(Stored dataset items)

^^^^

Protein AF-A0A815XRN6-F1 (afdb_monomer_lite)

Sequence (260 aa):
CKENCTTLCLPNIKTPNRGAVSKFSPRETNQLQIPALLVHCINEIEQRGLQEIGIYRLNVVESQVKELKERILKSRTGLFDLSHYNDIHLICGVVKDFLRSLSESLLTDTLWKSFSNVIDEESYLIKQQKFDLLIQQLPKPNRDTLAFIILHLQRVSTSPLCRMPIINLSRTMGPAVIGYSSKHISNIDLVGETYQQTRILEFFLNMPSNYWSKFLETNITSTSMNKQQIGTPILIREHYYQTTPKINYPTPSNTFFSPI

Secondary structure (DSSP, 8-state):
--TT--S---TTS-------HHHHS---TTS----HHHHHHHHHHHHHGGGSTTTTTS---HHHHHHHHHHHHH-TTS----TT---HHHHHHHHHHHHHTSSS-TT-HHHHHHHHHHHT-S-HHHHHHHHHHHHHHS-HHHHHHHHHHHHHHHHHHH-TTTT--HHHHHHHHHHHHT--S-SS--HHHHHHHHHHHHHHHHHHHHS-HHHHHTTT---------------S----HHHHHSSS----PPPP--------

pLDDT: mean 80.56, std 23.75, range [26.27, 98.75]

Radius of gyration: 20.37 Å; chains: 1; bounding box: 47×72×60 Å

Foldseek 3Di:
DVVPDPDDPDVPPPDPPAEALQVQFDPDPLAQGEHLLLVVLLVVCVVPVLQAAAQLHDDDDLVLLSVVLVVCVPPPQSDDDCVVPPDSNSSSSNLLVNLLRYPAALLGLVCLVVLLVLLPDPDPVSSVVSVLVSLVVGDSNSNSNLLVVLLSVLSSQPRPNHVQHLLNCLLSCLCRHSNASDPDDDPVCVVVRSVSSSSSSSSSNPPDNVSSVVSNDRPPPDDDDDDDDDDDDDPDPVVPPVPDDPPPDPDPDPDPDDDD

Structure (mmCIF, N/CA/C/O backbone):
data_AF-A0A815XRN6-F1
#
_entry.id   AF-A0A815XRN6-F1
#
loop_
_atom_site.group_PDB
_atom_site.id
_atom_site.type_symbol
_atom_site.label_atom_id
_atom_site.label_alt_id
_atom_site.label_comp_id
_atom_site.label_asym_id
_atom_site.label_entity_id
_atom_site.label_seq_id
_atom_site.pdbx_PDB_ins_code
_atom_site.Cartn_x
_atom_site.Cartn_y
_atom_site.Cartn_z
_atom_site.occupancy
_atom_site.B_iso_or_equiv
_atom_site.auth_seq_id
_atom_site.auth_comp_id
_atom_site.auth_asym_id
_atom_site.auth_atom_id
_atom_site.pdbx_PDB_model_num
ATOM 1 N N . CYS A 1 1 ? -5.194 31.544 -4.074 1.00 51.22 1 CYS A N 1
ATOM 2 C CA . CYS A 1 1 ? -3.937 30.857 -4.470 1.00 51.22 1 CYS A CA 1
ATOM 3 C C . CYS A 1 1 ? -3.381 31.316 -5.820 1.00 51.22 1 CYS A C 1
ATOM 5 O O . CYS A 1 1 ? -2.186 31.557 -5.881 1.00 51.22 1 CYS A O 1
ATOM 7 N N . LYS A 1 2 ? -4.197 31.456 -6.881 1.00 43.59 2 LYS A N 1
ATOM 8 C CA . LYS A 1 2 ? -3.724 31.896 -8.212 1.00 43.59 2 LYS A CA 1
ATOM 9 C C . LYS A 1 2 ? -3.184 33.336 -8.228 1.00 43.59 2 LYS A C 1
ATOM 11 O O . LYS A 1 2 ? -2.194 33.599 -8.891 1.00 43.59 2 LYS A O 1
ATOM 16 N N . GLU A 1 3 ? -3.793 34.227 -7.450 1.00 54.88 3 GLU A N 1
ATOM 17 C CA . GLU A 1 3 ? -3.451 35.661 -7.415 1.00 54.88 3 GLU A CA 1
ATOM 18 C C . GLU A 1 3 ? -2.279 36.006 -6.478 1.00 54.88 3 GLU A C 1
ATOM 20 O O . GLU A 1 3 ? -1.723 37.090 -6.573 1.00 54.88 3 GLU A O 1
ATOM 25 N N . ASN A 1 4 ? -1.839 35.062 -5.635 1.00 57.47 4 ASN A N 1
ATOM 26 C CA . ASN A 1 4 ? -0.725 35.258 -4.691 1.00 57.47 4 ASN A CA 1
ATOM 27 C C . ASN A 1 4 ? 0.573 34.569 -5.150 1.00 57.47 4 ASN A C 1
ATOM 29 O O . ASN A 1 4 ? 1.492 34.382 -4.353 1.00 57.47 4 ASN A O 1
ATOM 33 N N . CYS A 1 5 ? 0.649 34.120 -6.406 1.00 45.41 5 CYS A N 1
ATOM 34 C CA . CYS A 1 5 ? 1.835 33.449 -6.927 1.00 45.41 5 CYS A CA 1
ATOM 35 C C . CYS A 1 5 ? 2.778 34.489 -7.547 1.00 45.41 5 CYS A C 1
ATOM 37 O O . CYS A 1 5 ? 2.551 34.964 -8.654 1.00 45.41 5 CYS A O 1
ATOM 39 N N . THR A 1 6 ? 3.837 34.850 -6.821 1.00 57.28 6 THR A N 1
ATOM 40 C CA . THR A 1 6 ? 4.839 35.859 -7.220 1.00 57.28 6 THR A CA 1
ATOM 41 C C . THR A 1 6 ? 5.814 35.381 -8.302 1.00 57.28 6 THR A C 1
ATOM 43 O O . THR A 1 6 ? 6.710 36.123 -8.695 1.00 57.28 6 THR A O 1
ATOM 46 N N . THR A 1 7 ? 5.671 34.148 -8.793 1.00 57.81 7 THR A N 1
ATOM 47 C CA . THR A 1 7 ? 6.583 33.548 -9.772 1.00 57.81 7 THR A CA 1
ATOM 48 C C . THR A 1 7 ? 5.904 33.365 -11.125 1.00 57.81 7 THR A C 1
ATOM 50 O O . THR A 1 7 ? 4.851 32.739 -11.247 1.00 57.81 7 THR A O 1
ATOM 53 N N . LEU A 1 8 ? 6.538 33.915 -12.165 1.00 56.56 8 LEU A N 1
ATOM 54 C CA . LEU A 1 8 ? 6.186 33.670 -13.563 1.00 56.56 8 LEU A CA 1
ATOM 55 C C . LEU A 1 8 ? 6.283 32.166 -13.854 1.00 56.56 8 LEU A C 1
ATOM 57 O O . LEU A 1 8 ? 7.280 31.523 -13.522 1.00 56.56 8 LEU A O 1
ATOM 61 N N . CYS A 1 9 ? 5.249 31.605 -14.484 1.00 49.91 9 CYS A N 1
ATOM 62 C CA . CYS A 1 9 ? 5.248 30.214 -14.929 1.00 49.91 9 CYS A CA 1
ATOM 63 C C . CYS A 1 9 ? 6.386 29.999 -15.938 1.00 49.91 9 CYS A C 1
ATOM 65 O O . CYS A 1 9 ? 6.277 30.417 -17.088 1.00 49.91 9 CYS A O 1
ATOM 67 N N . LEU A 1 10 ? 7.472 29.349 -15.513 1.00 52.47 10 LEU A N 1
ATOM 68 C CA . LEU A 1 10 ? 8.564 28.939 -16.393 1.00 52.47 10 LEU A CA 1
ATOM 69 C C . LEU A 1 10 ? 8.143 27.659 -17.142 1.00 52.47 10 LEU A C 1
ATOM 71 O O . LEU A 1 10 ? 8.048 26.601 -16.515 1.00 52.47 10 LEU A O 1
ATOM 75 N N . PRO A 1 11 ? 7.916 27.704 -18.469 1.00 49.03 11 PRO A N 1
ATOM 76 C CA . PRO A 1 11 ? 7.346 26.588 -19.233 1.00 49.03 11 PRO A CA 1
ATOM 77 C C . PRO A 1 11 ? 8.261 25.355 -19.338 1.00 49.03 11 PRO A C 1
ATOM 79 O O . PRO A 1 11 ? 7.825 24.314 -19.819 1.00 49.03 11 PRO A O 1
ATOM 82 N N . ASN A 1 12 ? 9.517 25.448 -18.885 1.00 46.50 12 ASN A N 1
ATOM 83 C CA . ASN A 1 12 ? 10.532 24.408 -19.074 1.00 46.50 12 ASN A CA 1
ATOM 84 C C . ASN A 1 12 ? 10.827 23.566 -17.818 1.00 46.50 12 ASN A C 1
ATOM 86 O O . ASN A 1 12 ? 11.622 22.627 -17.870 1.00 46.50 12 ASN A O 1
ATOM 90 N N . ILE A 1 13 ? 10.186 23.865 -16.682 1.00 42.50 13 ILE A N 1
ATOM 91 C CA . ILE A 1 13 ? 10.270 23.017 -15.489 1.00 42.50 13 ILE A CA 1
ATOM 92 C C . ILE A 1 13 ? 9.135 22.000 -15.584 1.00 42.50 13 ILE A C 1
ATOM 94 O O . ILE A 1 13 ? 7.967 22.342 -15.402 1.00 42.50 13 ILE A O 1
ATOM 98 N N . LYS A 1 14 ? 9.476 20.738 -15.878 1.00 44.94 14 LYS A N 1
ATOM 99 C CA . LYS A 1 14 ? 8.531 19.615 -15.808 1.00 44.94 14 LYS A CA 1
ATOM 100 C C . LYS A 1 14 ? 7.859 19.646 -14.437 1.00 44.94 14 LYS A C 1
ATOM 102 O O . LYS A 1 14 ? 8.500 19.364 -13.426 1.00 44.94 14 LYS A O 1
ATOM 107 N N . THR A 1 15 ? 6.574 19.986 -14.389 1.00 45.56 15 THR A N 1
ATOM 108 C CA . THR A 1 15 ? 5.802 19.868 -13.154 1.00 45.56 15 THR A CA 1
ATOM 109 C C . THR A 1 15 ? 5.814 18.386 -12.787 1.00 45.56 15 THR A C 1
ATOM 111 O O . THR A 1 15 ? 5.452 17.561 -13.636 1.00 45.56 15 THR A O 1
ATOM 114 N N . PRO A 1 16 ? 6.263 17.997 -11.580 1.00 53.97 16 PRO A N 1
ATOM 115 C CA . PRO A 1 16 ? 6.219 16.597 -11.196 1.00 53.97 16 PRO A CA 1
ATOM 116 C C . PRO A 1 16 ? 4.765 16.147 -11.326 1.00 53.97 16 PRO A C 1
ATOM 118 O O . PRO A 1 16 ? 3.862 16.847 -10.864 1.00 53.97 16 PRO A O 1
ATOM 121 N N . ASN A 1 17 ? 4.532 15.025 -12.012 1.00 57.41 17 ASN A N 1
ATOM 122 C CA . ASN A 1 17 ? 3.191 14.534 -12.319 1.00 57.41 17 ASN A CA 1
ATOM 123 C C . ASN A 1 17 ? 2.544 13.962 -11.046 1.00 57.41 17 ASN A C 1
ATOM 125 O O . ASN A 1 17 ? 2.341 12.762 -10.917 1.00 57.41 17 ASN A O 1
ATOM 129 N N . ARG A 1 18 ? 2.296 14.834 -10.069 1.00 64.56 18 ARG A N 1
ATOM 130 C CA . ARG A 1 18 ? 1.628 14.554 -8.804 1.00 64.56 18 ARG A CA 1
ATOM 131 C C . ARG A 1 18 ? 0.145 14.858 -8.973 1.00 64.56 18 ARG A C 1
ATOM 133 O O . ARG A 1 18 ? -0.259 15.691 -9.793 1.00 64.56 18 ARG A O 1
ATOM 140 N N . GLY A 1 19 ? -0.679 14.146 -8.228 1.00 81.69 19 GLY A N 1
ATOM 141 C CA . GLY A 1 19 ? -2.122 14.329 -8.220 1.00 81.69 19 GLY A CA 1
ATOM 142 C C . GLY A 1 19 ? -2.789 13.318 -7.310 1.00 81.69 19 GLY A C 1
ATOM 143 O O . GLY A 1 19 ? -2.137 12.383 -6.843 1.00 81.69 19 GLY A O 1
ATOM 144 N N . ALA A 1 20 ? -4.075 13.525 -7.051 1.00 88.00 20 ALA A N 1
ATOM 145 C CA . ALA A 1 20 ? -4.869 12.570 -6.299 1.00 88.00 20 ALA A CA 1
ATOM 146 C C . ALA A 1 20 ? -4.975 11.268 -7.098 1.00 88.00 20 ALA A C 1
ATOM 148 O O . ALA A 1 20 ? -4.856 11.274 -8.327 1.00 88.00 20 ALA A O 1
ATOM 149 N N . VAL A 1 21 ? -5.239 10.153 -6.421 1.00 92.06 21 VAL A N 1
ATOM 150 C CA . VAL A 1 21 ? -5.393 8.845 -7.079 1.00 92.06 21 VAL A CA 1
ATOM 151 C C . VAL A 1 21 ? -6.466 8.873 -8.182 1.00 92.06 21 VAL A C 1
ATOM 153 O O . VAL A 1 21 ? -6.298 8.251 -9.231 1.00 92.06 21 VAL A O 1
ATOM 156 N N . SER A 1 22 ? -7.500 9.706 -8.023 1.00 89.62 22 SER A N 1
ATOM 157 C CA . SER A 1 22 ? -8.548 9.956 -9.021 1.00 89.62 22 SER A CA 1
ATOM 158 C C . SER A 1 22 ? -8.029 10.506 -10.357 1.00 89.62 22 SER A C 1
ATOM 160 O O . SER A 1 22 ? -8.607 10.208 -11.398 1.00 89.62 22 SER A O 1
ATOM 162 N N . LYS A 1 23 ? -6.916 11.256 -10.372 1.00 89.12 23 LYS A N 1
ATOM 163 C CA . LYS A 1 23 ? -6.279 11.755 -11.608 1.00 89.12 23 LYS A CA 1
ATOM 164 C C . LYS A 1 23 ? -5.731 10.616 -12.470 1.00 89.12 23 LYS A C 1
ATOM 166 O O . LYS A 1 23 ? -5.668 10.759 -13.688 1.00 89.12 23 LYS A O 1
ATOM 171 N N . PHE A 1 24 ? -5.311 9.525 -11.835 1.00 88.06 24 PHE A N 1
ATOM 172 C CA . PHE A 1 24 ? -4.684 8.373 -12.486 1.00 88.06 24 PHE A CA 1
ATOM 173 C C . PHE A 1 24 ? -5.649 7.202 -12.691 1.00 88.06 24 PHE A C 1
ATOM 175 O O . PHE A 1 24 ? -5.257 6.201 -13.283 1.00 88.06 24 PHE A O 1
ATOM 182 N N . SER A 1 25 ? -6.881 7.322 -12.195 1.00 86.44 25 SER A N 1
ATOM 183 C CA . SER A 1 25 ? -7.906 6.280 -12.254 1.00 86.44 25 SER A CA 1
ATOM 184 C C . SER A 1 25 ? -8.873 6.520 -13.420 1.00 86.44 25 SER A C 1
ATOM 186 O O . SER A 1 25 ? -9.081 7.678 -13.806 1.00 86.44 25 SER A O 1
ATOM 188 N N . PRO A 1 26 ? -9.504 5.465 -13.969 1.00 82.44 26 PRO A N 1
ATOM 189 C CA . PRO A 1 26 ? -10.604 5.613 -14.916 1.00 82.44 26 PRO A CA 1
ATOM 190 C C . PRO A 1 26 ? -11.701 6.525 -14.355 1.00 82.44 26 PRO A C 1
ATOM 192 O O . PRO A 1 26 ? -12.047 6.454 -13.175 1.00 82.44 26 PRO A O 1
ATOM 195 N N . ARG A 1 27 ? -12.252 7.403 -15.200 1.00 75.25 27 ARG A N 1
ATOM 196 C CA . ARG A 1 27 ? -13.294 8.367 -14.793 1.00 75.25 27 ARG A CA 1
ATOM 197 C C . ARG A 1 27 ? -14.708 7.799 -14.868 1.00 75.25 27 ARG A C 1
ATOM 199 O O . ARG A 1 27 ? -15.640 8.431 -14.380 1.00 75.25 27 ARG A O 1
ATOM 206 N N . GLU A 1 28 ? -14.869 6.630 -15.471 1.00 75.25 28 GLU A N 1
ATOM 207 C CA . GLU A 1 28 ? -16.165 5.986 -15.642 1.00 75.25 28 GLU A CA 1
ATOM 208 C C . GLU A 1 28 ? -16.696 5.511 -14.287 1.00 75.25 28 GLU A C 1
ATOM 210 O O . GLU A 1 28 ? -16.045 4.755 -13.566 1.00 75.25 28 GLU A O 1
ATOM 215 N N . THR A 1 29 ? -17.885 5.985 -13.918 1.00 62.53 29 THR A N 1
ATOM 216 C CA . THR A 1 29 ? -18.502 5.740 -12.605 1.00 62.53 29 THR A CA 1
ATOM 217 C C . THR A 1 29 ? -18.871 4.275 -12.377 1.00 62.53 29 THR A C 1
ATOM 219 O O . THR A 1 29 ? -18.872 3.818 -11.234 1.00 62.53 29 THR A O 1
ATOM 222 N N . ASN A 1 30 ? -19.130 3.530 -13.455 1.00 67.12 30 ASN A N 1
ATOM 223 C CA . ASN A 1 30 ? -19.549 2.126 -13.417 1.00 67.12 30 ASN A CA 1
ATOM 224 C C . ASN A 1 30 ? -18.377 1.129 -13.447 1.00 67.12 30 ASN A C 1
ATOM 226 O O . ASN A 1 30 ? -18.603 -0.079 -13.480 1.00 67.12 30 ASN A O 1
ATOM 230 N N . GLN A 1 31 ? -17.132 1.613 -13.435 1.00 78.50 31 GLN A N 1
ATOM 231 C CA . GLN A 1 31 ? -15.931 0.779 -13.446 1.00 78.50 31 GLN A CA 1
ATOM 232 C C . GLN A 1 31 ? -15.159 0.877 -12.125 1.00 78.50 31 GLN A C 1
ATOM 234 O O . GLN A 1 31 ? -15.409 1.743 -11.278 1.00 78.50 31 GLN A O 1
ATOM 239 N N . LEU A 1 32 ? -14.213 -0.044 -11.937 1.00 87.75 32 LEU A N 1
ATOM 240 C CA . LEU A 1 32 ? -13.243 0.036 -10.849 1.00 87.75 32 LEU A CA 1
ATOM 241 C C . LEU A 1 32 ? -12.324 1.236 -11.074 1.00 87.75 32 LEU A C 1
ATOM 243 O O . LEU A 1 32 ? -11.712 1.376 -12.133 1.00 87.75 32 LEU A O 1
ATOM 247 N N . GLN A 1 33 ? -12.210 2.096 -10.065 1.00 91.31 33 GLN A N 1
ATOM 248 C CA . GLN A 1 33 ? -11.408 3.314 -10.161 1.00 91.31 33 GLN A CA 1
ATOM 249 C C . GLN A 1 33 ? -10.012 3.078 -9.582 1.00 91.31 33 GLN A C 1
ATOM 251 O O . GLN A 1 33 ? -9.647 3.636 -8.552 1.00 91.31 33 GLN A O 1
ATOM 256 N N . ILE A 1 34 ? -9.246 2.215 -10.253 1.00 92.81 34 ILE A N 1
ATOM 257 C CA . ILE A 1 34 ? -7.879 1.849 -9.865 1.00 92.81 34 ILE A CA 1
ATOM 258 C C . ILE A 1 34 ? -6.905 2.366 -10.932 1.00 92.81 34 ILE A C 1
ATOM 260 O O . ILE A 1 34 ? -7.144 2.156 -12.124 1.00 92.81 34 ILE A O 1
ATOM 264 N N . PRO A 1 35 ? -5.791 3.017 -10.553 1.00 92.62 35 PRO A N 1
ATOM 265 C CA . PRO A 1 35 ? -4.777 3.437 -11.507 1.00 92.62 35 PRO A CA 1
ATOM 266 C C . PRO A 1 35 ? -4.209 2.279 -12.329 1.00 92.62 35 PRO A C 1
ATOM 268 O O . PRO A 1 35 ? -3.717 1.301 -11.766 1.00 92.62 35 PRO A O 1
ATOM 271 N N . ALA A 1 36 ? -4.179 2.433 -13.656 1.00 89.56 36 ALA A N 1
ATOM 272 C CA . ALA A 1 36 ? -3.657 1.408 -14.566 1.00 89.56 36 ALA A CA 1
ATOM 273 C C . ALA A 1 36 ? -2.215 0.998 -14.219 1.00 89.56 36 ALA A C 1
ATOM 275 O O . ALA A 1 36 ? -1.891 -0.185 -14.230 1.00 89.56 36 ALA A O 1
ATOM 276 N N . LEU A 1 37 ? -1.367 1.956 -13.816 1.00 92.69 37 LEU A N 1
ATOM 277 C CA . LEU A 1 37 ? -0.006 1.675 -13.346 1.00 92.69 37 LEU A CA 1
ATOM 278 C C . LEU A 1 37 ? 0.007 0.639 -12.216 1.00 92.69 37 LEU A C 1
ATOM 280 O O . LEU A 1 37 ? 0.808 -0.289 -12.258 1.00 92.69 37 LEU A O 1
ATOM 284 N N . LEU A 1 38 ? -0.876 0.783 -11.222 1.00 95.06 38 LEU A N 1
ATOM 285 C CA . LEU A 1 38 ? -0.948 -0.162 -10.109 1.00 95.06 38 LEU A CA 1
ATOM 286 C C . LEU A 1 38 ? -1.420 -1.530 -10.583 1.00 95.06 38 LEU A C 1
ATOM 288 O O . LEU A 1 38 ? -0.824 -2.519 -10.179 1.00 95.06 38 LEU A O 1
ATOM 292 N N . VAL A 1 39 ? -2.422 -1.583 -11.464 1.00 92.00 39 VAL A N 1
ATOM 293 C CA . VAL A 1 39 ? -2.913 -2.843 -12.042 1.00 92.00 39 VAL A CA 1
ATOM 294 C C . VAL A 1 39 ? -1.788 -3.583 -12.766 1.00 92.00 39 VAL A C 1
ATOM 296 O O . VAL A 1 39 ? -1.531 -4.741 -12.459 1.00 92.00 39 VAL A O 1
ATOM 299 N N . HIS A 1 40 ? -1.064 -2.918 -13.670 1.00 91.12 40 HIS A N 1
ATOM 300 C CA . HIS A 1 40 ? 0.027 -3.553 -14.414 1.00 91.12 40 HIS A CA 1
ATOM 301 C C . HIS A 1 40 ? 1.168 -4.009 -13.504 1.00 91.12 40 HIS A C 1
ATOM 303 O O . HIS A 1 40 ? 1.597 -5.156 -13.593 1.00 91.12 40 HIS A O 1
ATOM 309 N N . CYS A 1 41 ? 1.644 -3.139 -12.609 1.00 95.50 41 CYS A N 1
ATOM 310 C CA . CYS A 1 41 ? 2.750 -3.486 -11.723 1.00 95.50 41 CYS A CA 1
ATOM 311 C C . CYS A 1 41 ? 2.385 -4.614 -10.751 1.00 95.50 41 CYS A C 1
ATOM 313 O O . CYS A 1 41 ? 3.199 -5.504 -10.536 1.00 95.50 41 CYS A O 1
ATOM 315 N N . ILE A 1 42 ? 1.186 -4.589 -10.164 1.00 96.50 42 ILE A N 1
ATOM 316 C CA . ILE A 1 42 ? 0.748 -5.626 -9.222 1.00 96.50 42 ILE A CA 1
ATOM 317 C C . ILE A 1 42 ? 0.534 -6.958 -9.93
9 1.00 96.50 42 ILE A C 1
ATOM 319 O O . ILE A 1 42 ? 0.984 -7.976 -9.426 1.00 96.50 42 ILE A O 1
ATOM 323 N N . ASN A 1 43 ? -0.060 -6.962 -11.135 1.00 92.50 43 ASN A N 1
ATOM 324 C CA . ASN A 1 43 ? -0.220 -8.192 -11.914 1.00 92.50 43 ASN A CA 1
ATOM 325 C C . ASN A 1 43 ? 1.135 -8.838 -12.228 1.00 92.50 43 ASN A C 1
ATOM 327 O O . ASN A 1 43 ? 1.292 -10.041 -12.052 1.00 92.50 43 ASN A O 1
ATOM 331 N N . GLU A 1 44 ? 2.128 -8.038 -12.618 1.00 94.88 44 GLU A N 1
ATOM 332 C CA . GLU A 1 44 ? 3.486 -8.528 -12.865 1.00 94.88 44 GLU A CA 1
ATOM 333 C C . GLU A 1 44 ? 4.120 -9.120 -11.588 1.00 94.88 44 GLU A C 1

^^^^

• Exercise details: Output the lines above exactly, but only those between the line holding "ATOM 121 N N" and the line holding "ATOM 153 O O", inclusive.

• Solution to the problem:
ATOM 121 N N . ASN A 1 17 ? 4.532 15.025 -12.012 1.00 57.41 17 ASN A N 1
ATOM 122 C CA . ASN A 1 17 ? 3.191 14.534 -12.319 1.00 57.41 17 ASN A CA 1
ATOM 123 C C . ASN A 1 17 ? 2.544 13.962 -11.046 1.00 57.41 17 ASN A C 1
ATOM 125 O O . ASN A 1 17 ? 2.341 12.762 -10.917 1.00 57.41 17 ASN A O 1
ATOM 129 N N . ARG A 1 18 ? 2.296 14.834 -10.069 1.00 64.56 18 ARG A N 1
ATOM 130 C CA . ARG A 1 18 ? 1.628 14.554 -8.804 1.00 64.56 18 ARG A CA 1
ATOM 131 C C . ARG A 1 18 ? 0.145 14.858 -8.973 1.00 64.56 18 ARG A C 1
ATOM 133 O O . ARG A 1 18 ? -0.259 15.691 -9.793 1.00 64.56 18 ARG A O 1
ATOM 140 N N . GLY A 1 19 ? -0.679 14.146 -8.228 1.00 81.69 19 GLY A N 1
ATOM 141 C CA . GLY A 1 19 ? -2.122 14.329 -8.220 1.00 81.69 19 GLY A CA 1
ATOM 142 C C . GLY A 1 19 ? -2.789 13.318 -7.310 1.00 81.69 19 GLY A C 1
ATOM 143 O O . GLY A 1 19 ? -2.137 12.383 -6.843 1.00 81.69 19 GLY A O 1
ATOM 144 N N . ALA A 1 20 ? -4.075 13.525 -7.051 1.00 88.00 20 ALA A N 1
ATOM 145 C CA . ALA A 1 20 ? -4.869 12.570 -6.299 1.00 88.00 20 ALA A CA 1
ATOM 146 C C . ALA A 1 20 ? -4.975 11.268 -7.098 1.00 88.00 20 ALA A C 1
ATOM 148 O O . ALA A 1 20 ? -4.856 11.274 -8.327 1.00 88.00 20 ALA A O 1
ATOM 149 N N . VAL A 1 21 ? -5.239 10.153 -6.421 1.00 92.06 21 VAL A N 1
ATOM 150 C CA . VAL A 1 21 ? -5.393 8.845 -7.079 1.00 92.06 21 VAL A CA 1
ATOM 151 C C . VAL A 1 21 ? -6.466 8.873 -8.182 1.00 92.06 21 VAL A C 1
ATOM 153 O O . VAL A 1 21 ? -6.298 8.251 -9.231 1.00 92.06 21 VAL A O 1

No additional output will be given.